» **Stored dataset items**:
○ ○ ○ ○ ○
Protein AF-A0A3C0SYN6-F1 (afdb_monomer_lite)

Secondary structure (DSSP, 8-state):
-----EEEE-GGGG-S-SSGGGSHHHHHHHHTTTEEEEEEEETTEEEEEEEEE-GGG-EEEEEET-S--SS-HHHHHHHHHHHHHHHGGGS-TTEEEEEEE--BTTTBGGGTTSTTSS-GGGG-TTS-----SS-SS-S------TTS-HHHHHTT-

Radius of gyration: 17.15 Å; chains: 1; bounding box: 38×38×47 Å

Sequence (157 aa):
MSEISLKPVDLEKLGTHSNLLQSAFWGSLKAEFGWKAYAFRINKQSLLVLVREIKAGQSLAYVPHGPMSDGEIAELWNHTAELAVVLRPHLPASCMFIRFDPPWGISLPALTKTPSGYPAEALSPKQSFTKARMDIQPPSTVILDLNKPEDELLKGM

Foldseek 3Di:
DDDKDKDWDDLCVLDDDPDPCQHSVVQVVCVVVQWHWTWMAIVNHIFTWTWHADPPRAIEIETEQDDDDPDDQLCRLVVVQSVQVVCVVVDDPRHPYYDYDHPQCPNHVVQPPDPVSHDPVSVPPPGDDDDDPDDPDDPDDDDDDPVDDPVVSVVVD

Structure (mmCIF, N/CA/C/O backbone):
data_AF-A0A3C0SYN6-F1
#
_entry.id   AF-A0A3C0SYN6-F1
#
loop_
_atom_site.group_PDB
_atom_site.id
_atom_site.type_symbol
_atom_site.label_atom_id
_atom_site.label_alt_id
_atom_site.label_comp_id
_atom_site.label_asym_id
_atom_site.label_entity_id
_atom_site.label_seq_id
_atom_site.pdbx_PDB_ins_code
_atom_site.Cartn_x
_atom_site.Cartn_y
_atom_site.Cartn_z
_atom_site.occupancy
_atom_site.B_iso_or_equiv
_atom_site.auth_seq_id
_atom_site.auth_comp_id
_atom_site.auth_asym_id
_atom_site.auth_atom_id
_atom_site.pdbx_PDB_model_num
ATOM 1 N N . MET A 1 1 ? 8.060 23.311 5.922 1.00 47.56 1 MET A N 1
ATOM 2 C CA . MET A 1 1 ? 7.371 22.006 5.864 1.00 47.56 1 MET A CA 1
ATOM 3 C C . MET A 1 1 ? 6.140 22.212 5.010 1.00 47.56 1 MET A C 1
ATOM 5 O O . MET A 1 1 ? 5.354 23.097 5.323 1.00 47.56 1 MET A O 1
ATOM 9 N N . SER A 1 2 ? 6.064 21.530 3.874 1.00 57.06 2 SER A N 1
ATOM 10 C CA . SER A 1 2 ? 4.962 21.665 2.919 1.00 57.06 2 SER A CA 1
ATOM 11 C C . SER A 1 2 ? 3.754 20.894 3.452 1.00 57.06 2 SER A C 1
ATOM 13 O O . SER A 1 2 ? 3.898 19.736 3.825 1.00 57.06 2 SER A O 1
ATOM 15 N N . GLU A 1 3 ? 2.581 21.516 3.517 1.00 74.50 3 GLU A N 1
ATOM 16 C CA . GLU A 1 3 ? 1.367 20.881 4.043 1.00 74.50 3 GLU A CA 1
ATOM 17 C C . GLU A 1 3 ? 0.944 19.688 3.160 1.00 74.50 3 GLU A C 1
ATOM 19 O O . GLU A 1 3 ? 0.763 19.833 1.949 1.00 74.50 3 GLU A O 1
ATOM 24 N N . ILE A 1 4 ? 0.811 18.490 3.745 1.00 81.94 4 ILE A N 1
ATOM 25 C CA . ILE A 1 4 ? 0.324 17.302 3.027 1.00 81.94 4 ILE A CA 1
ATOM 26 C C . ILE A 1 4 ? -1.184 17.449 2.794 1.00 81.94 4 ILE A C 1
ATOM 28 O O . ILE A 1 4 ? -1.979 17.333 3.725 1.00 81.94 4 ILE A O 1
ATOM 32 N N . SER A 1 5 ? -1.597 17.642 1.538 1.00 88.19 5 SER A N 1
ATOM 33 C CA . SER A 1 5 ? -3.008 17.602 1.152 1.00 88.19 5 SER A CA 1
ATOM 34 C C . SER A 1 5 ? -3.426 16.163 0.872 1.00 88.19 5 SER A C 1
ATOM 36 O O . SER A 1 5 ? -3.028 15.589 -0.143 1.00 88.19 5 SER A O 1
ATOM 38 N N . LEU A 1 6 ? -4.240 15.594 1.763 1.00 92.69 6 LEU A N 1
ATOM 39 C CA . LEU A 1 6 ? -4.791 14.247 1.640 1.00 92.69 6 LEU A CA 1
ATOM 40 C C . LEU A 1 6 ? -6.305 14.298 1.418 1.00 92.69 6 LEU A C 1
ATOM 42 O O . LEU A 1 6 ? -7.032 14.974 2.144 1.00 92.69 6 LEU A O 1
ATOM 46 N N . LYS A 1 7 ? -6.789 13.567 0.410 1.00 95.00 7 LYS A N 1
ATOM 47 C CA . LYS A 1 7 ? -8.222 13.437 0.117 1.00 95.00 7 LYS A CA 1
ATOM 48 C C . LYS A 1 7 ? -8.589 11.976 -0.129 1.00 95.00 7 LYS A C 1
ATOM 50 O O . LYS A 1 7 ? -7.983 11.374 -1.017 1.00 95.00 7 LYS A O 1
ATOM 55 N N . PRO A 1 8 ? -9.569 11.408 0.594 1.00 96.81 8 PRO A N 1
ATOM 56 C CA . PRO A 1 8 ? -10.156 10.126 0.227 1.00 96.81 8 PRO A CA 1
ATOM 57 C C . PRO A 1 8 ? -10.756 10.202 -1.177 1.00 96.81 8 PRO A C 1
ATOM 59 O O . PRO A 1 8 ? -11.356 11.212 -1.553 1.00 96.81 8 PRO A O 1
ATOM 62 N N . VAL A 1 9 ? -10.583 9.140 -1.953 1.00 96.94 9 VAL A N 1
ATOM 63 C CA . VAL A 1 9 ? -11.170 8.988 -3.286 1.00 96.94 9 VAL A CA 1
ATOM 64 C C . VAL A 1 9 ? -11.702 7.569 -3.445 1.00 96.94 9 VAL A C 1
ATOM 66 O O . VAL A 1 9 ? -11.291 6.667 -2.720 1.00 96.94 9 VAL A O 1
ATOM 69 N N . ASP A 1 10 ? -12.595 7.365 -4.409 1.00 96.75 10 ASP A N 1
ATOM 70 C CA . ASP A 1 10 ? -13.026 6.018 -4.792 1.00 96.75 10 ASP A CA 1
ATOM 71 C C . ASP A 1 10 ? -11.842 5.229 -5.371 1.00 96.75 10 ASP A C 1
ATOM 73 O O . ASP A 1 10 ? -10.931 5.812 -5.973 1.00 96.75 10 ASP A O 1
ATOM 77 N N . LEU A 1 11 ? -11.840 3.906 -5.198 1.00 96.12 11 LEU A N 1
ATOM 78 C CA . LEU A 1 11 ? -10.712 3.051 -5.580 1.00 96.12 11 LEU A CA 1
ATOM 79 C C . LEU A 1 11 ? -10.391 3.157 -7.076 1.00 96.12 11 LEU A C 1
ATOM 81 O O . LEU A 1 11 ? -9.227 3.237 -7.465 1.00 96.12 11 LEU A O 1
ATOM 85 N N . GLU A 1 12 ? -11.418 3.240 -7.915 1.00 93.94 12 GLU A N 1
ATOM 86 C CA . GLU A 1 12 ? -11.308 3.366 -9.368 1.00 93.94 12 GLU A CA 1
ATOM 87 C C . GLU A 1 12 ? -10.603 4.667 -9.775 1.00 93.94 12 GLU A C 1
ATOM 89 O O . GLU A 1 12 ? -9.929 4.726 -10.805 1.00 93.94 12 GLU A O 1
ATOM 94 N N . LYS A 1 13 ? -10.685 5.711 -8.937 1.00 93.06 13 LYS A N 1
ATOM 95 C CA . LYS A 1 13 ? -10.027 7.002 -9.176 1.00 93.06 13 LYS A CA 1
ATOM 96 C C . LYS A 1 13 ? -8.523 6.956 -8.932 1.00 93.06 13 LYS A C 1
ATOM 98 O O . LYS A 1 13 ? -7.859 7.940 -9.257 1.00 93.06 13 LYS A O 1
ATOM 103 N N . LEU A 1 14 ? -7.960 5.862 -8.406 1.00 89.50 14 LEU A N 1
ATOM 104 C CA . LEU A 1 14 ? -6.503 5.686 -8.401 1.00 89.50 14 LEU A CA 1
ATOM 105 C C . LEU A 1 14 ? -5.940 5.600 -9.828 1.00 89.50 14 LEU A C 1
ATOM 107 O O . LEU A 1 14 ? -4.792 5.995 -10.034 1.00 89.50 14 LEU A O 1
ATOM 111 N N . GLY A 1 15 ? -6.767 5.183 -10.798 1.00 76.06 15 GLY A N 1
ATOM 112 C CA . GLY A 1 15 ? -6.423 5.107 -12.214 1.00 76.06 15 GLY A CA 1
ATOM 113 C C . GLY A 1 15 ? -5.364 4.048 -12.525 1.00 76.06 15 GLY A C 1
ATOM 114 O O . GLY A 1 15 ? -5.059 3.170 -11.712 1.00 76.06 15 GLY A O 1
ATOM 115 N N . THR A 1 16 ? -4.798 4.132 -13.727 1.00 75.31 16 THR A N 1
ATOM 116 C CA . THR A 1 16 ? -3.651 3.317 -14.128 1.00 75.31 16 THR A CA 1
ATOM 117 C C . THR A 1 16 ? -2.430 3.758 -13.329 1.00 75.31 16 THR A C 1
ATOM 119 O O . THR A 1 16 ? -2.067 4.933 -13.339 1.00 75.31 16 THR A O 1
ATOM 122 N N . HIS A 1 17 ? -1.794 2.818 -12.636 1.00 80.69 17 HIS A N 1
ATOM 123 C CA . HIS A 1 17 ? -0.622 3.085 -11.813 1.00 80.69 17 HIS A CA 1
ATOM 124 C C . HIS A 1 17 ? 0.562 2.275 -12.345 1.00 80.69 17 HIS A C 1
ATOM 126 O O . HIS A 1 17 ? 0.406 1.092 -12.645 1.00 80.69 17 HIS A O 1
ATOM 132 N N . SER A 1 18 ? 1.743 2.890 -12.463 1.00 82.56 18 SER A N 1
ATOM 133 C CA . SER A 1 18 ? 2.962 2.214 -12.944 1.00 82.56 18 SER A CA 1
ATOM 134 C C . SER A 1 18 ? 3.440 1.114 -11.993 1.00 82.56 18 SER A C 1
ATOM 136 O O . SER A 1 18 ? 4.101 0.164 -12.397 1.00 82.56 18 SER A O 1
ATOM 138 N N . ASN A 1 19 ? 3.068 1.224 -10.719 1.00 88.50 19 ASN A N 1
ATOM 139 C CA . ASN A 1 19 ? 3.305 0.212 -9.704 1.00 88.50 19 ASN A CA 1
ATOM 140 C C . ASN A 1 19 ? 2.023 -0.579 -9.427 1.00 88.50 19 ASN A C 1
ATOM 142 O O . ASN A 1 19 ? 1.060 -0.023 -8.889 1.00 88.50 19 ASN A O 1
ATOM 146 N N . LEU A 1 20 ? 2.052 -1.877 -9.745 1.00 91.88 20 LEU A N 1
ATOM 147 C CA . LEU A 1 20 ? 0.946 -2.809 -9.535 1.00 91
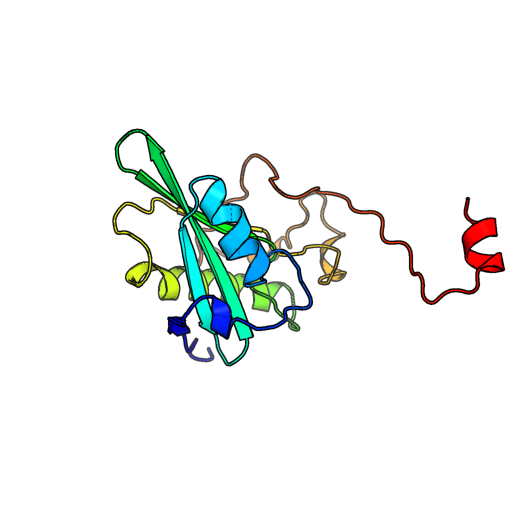.88 20 LEU A CA 1
ATOM 148 C C . LEU A 1 20 ? 0.399 -2.742 -8.105 1.00 91.88 20 LEU A C 1
ATOM 150 O O . LEU A 1 20 ? -0.814 -2.674 -7.933 1.00 91.88 20 LEU A O 1
ATOM 154 N N . LEU A 1 21 ? 1.263 -2.699 -7.085 1.00 94.31 21 LEU A N 1
ATOM 155 C CA . LEU A 1 21 ? 0.845 -2.788 -5.682 1.00 94.31 21 LEU A CA 1
ATOM 156 C C . LEU A 1 21 ? 0.114 -1.538 -5.168 1.00 94.31 21 LEU A C 1
ATOM 158 O O . LEU A 1 21 ? -0.531 -1.598 -4.126 1.00 94.31 21 LEU A O 1
ATOM 162 N N . GLN A 1 22 ? 0.185 -0.428 -5.902 1.00 94.38 22 GLN A N 1
ATOM 163 C CA . GLN A 1 22 ? -0.525 0.825 -5.618 1.00 94.38 22 GLN A CA 1
ATOM 164 C C . GLN A 1 22 ? -1.695 1.072 -6.595 1.00 94.38 22 GLN A C 1
ATOM 166 O O . GLN A 1 22 ? -2.289 2.148 -6.603 1.00 94.38 22 GLN A O 1
ATOM 171 N N . SER A 1 23 ? -2.044 0.081 -7.425 1.00 94.81 23 SER A N 1
ATOM 172 C CA . SER A 1 23 ? -3.121 0.187 -8.419 1.00 94.81 23 SER A CA 1
ATOM 173 C C . SER A 1 23 ? -4.510 -0.131 -7.852 1.00 94.81 23 SER A C 1
ATOM 175 O O . SER A 1 23 ? -4.654 -0.915 -6.910 1.00 94.81 23 SER A O 1
ATOM 177 N N . ALA A 1 24 ? -5.554 0.401 -8.499 1.00 96.19 24 ALA A N 1
ATOM 178 C CA . ALA A 1 24 ? -6.945 0.047 -8.203 1.00 96.19 24 ALA A CA 1
ATOM 179 C C . ALA A 1 24 ? -7.196 -1.466 -8.327 1.00 96.19 24 ALA A C 1
ATOM 181 O O . ALA A 1 24 ? -7.803 -2.069 -7.446 1.00 96.19 24 ALA A O 1
ATOM 182 N N . PHE A 1 25 ? -6.650 -2.086 -9.382 1.00 95.81 25 PHE A N 1
ATOM 183 C CA . PHE A 1 25 ? -6.728 -3.530 -9.609 1.00 95.81 25 PHE A CA 1
ATOM 184 C C . PHE A 1 25 ? -6.220 -4.327 -8.403 1.00 95.81 25 PHE A C 1
ATOM 186 O O . PHE A 1 25 ? -6.876 -5.268 -7.963 1.00 95.81 25 PHE A O 1
ATOM 193 N N . TRP A 1 26 ? -5.079 -3.933 -7.833 1.00 96.88 26 TRP A N 1
ATOM 194 C CA . TRP A 1 26 ? -4.524 -4.612 -6.666 1.00 96.88 26 TRP A CA 1
ATOM 195 C C . TRP A 1 26 ? -5.393 -4.448 -5.421 1.00 96.88 26 TRP A C 1
ATOM 197 O O . TRP A 1 26 ? -5.567 -5.408 -4.670 1.00 96.88 26 TRP A O 1
ATOM 207 N N . GLY A 1 27 ? -5.977 -3.263 -5.225 1.00 97.25 27 GLY A N 1
ATOM 208 C CA . GLY A 1 27 ? -6.960 -3.024 -4.169 1.00 97.25 27 GLY A CA 1
ATOM 209 C C . GLY A 1 27 ? -8.162 -3.962 -4.279 1.00 97.25 27 GLY A C 1
ATOM 210 O O . GLY A 1 27 ? -8.488 -4.641 -3.305 1.00 97.25 27 GLY A O 1
ATOM 211 N N . SER A 1 28 ? -8.756 -4.062 -5.472 1.00 97.06 28 SER A N 1
ATOM 212 C CA . SER A 1 28 ? -9.893 -4.951 -5.735 1.00 97.06 28 SER A CA 1
ATOM 213 C C . SER A 1 28 ? -9.513 -6.419 -5.559 1.00 97.06 28 SER A C 1
ATOM 215 O O . SER A 1 28 ? -10.208 -7.153 -4.868 1.00 97.06 28 SER A O 1
ATOM 217 N N . LEU A 1 29 ? -8.360 -6.838 -6.091 1.00 97.31 29 LEU A N 1
ATOM 218 C CA . LEU A 1 29 ? -7.861 -8.201 -5.919 1.00 97.31 29 LEU A CA 1
ATOM 219 C C . LEU A 1 29 ? -7.684 -8.547 -4.438 1.00 97.31 29 LEU A C 1
ATOM 221 O O . LEU A 1 29 ? -8.049 -9.637 -4.017 1.00 97.31 29 LEU A O 1
ATOM 225 N N . LYS A 1 30 ? -7.115 -7.644 -3.631 1.00 97.81 30 LYS A N 1
ATOM 226 C CA . LYS A 1 30 ? -6.887 -7.895 -2.202 1.00 97.81 30 LYS A CA 1
ATOM 227 C C . LYS A 1 30 ? -8.165 -7.886 -1.374 1.00 97.81 30 LYS A C 1
ATOM 229 O O . LYS A 1 30 ? -8.166 -8.527 -0.319 1.00 97.81 30 LYS A O 1
ATOM 234 N N . ALA A 1 31 ? -9.233 -7.251 -1.851 1.00 97.31 31 ALA A N 1
ATOM 235 C CA . ALA A 1 31 ? -10.538 -7.323 -1.207 1.00 97.31 31 ALA A CA 1
ATOM 236 C C . ALA A 1 31 ? -11.048 -8.769 -1.093 1.00 97.31 31 ALA A C 1
ATOM 238 O O . ALA A 1 31 ? -11.509 -9.171 -0.024 1.00 97.31 31 ALA A O 1
ATOM 239 N N . GLU A 1 32 ? -10.798 -9.592 -2.115 1.00 97.69 32 GLU A N 1
ATOM 240 C CA . GLU A 1 32 ? -11.123 -11.029 -2.127 1.00 97.69 32 GLU A CA 1
ATOM 241 C C . GLU A 1 32 ? -10.353 -11.850 -1.071 1.00 97.69 32 GLU A C 1
ATOM 243 O O . GLU A 1 32 ? -10.717 -12.978 -0.750 1.00 97.69 32 GLU A O 1
ATOM 248 N N . PHE A 1 33 ? -9.293 -11.285 -0.481 1.00 96.25 33 PHE A N 1
ATOM 249 C CA . PHE A 1 33 ? -8.469 -11.925 0.553 1.00 96.25 33 PHE A CA 1
ATOM 250 C C . PHE A 1 33 ? -8.642 -11.279 1.937 1.00 96.25 33 PHE A C 1
ATOM 252 O O . PHE A 1 33 ? -7.748 -11.367 2.789 1.00 96.25 33 PHE A O 1
ATOM 259 N N . GLY A 1 34 ? -9.778 -10.615 2.170 1.00 96.06 34 GLY A N 1
ATOM 260 C CA . GLY A 1 34 ? -10.139 -10.041 3.468 1.00 96.06 34 GLY A CA 1
ATOM 261 C C . GLY A 1 34 ? -9.423 -8.731 3.803 1.00 96.06 34 GLY A C 1
ATOM 262 O O . GLY A 1 34 ? -9.309 -8.380 4.979 1.00 96.06 34 GLY A O 1
ATOM 263 N N . TRP A 1 35 ? -8.917 -8.018 2.795 1.00 98.12 35 TRP A N 1
ATOM 264 C CA . TRP A 1 35 ? -8.445 -6.644 2.956 1.00 98.12 35 TRP A CA 1
ATOM 265 C C . TRP A 1 35 ? -9.555 -5.654 2.599 1.00 98.12 35 TRP A C 1
ATOM 267 O O . TRP A 1 35 ? -10.421 -5.927 1.781 1.00 98.12 35 TRP A O 1
ATOM 277 N N . LYS A 1 36 ? -9.514 -4.463 3.181 1.00 98.19 36 LYS A N 1
ATOM 278 C CA . LYS A 1 36 ? -10.323 -3.312 2.784 1.00 98.19 36 LYS A CA 1
ATOM 279 C C . LYS A 1 36 ? -9.393 -2.293 2.139 1.00 98.19 36 LYS A C 1
ATOM 281 O O . LYS A 1 36 ? -8.403 -1.895 2.751 1.00 98.19 36 LYS A O 1
ATOM 286 N N . ALA A 1 37 ? -9.686 -1.905 0.904 1.00 98.12 37 ALA A N 1
ATOM 287 C CA . ALA A 1 37 ? -8.903 -0.922 0.168 1.00 98.12 37 ALA A CA 1
ATOM 288 C C . ALA A 1 37 ? -9.374 0.499 0.504 1.00 98.12 37 ALA A C 1
ATOM 290 O O . ALA A 1 37 ? -10.542 0.831 0.323 1.00 98.12 37 ALA A O 1
ATOM 291 N N . TYR A 1 38 ? -8.454 1.333 0.977 1.00 98.25 38 TYR A N 1
ATOM 292 C CA . TYR A 1 38 ? -8.649 2.759 1.208 1.00 98.25 38 TYR A CA 1
ATOM 293 C C . TYR A 1 38 ? -7.781 3.518 0.207 1.00 98.25 38 TYR A C 1
ATOM 295 O O . TYR A 1 38 ? -6.557 3.372 0.196 1.00 98.25 38 TYR A O 1
ATOM 303 N
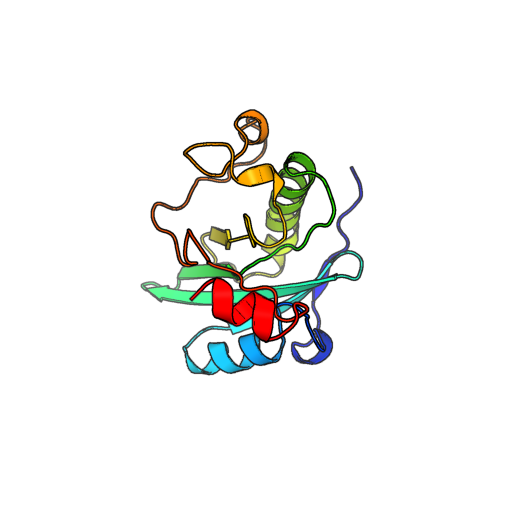 N . ALA A 1 39 ? -8.421 4.305 -0.651 1.00 97.31 39 ALA A N 1
ATOM 304 C CA . ALA A 1 39 ? -7.768 5.043 -1.720 1.00 97.31 39 ALA A CA 1
ATOM 305 C C . ALA A 1 39 ? -7.702 6.537 -1.384 1.00 97.31 39 ALA A C 1
ATOM 307 O O . ALA A 1 39 ? -8.678 7.144 -0.939 1.00 97.31 39 ALA A O 1
ATOM 308 N N . PHE A 1 40 ? -6.536 7.138 -1.612 1.00 96.12 40 PHE A N 1
ATOM 309 C CA . PHE A 1 40 ? -6.276 8.540 -1.314 1.00 96.12 40 PHE A CA 1
ATOM 310 C C . PHE A 1 40 ? -5.565 9.242 -2.467 1.00 96.12 40 PHE A C 1
ATOM 312 O O . PHE A 1 40 ? -4.813 8.640 -3.235 1.00 96.12 40 PHE A O 1
ATOM 319 N N . ARG A 1 41 ? -5.775 10.555 -2.548 1.00 93.38 41 ARG A N 1
ATOM 320 C CA . ARG A 1 41 ? -4.977 11.486 -3.341 1.00 93.38 41 ARG A CA 1
ATOM 321 C C . ARG A 1 41 ? -4.104 12.308 -2.397 1.00 93.38 41 ARG A C 1
ATOM 323 O O . ARG A 1 41 ? -4.648 13.007 -1.545 1.00 93.38 41 ARG A O 1
ATOM 330 N N . ILE A 1 42 ? -2.787 12.245 -2.574 1.00 90.06 42 ILE A N 1
ATOM 331 C CA . ILE A 1 42 ? -1.789 12.981 -1.788 1.00 90.06 42 ILE A CA 1
ATOM 332 C C . ILE A 1 42 ? -1.037 13.913 -2.720 1.00 90.06 42 ILE A C 1
ATOM 334 O O . ILE A 1 42 ? -0.333 13.436 -3.600 1.00 90.06 42 ILE A O 1
ATOM 338 N N . ASN A 1 43 ? -1.195 15.230 -2.576 1.00 83.50 43 ASN A N 1
ATOM 339 C CA . ASN A 1 43 ? -0.466 16.219 -3.391 1.00 83.50 43 ASN A CA 1
ATOM 340 C C . ASN A 1 43 ? -0.455 15.905 -4.912 1.00 83.50 43 ASN A C 1
ATOM 342 O O . ASN A 1 43 ? 0.498 16.242 -5.607 1.00 83.50 43 ASN A O 1
ATOM 346 N N . LYS A 1 44 ? -1.544 15.296 -5.423 1.00 80.38 44 LYS A N 1
ATOM 347 C CA . LYS A 1 44 ? -1.788 14.777 -6.797 1.00 80.38 44 LYS A CA 1
ATOM 348 C C . LYS A 1 44 ? -1.352 13.330 -7.093 1.00 80.38 44 LYS A C 1
ATOM 350 O O . LYS A 1 44 ? -1.841 12.768 -8.075 1.00 80.38 44 LYS A O 1
ATOM 355 N N . GLN A 1 45 ? -0.557 12.694 -6.242 1.00 87.00 45 GLN A N 1
ATOM 356 C CA . GLN A 1 45 ? -0.198 11.277 -6.344 1.00 87.00 45 GLN A CA 1
ATOM 357 C C . GLN A 1 45 ? -1.273 10.369 -5.734 1.00 87.00 45 GLN A C 1
ATOM 359 O O . GLN A 1 45 ? -1.993 10.755 -4.811 1.00 87.00 45 GLN A O 1
ATOM 364 N N . SER A 1 46 ? -1.404 9.166 -6.284 1.00 91.88 46 SER A N 1
ATOM 365 C CA . SER A 1 46 ? -2.317 8.130 -5.800 1.00 91.88 46 SER A CA 1
ATOM 366 C C . SER A 1 46 ? -1.672 7.358 -4.645 1.00 91.88 46 SER A C 1
ATOM 368 O O . SER A 1 46 ? -0.486 7.048 -4.708 1.00 91.88 46 SER A O 1
ATOM 370 N N . LEU A 1 47 ? -2.450 7.027 -3.613 1.00 94.50 47 LEU A N 1
ATOM 371 C CA . LEU A 1 47 ? -2.026 6.130 -2.540 1.00 94.50 47 LEU A CA 1
ATOM 372 C C . LEU A 1 47 ? -3.112 5.098 -2.249 1.00 94.50 47 LEU A C 1
ATOM 374 O O . LEU A 1 47 ? -4.254 5.449 -1.950 1.00 94.50 47 LEU A O 1
ATOM 378 N N . LEU A 1 48 ? -2.722 3.830 -2.275 1.00 97.31 48 LEU A N 1
ATOM 379 C CA . LEU A 1 48 ? -3.513 2.708 -1.799 1.00 97.31 48 LEU A CA 1
ATOM 380 C C . LEU A 1 48 ? -3.034 2.284 -0.408 1.00 97.31 48 LEU A C 1
ATOM 382 O O . LEU A 1 48 ? -1.870 1.918 -0.217 1.00 97.31 48 LEU A O 1
ATOM 386 N N . VAL A 1 49 ? -3.964 2.272 0.545 1.00 98.19 49 VAL A N 1
ATOM 387 C CA . VAL A 1 49 ? -3.785 1.709 1.884 1.00 98.19 49 VAL A CA 1
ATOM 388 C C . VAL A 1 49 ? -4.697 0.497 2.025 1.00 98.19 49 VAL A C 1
○ ○ ○ ○ ○
» **Problem**:
Each line between the one holding "ATOM 139 C CA" and the one holding "ATOM 173 C C", inclusive, should be copied exactly as it appears above, and pictures should be omitted.

» **Answer area**:
ATOM 139 C CA . ASN A 1 19 ? 3.305 0.212 -9.704 1.00 88.50 19 ASN A CA 1
ATOM 140 C C . ASN A 1 19 ? 2.023 -0.579 -9.427 1.00 88.50 19 ASN A C 1
ATOM 142 O O . ASN A 1 19 ? 1.060 -0.023 -8.889 1.00 88.50 19 ASN A O 1
ATOM 146 N N . LEU A 1 20 ? 2.052 -1.877 -9.745 1.00 91.88 20 LEU A N 1
ATOM 147 C CA . LEU A 1 20 ? 0.946 -2.809 -9.535 1.00 91
.88 20 LEU A CA 1
ATOM 148 C C . LEU A 1 20 ? 0.399 -2.742 -8.105 1.00 91.88 20 LEU A C 1
ATOM 150 O O . LEU A 1 20 ? -0.814 -2.674 -7.933 1.00 91.88 20 LEU A O 1
ATOM 154 N N . LEU A 1 21 ? 1.263 -2.699 -7.085 1.00 94.31 21 LEU A N 1
ATOM 155 C CA . LEU A 1 21 ? 0.845 -2.788 -5.682 1.00 94.31 21 LEU A CA 1
ATOM 156 C C . LEU A 1 21 ? 0.114 -1.538 -5.168 1.00 94.31 21 LEU A C 1
ATOM 158 O O . LEU A 1 21 ? -0.531 -1.598 -4.126 1.00 94.31 21 LEU A O 1
ATOM 162 N N . GLN A 1 22 ? 0.185 -0.428 -5.902 1.00 94.38 22 GLN A N 1
ATOM 163 C CA . GLN A 1 22 ? -0.525 0.825 -5.618 1.00 94.38 22 GLN A CA 1
ATOM 164 C C . GLN A 1 22 ? -1.695 1.072 -6.595 1.00 94.38 22 GLN A C 1
ATOM 166 O O . GLN A 1 22 ? -2.289 2.148 -6.603 1.00 94.38 22 GLN A O 1
ATOM 171 N N . SER A 1 23 ? -2.044 0.081 -7.425 1.00 94.81 23 SER A N 1
ATOM 172 C CA . SER A 1 23 ? -3.121 0.187 -8.419 1.00 94.81 23 SER A CA 1
ATOM 173 C C . SER A 1 23 ? -4.510 -0.131 -7.852 1.00 94.81 23 SER A C 1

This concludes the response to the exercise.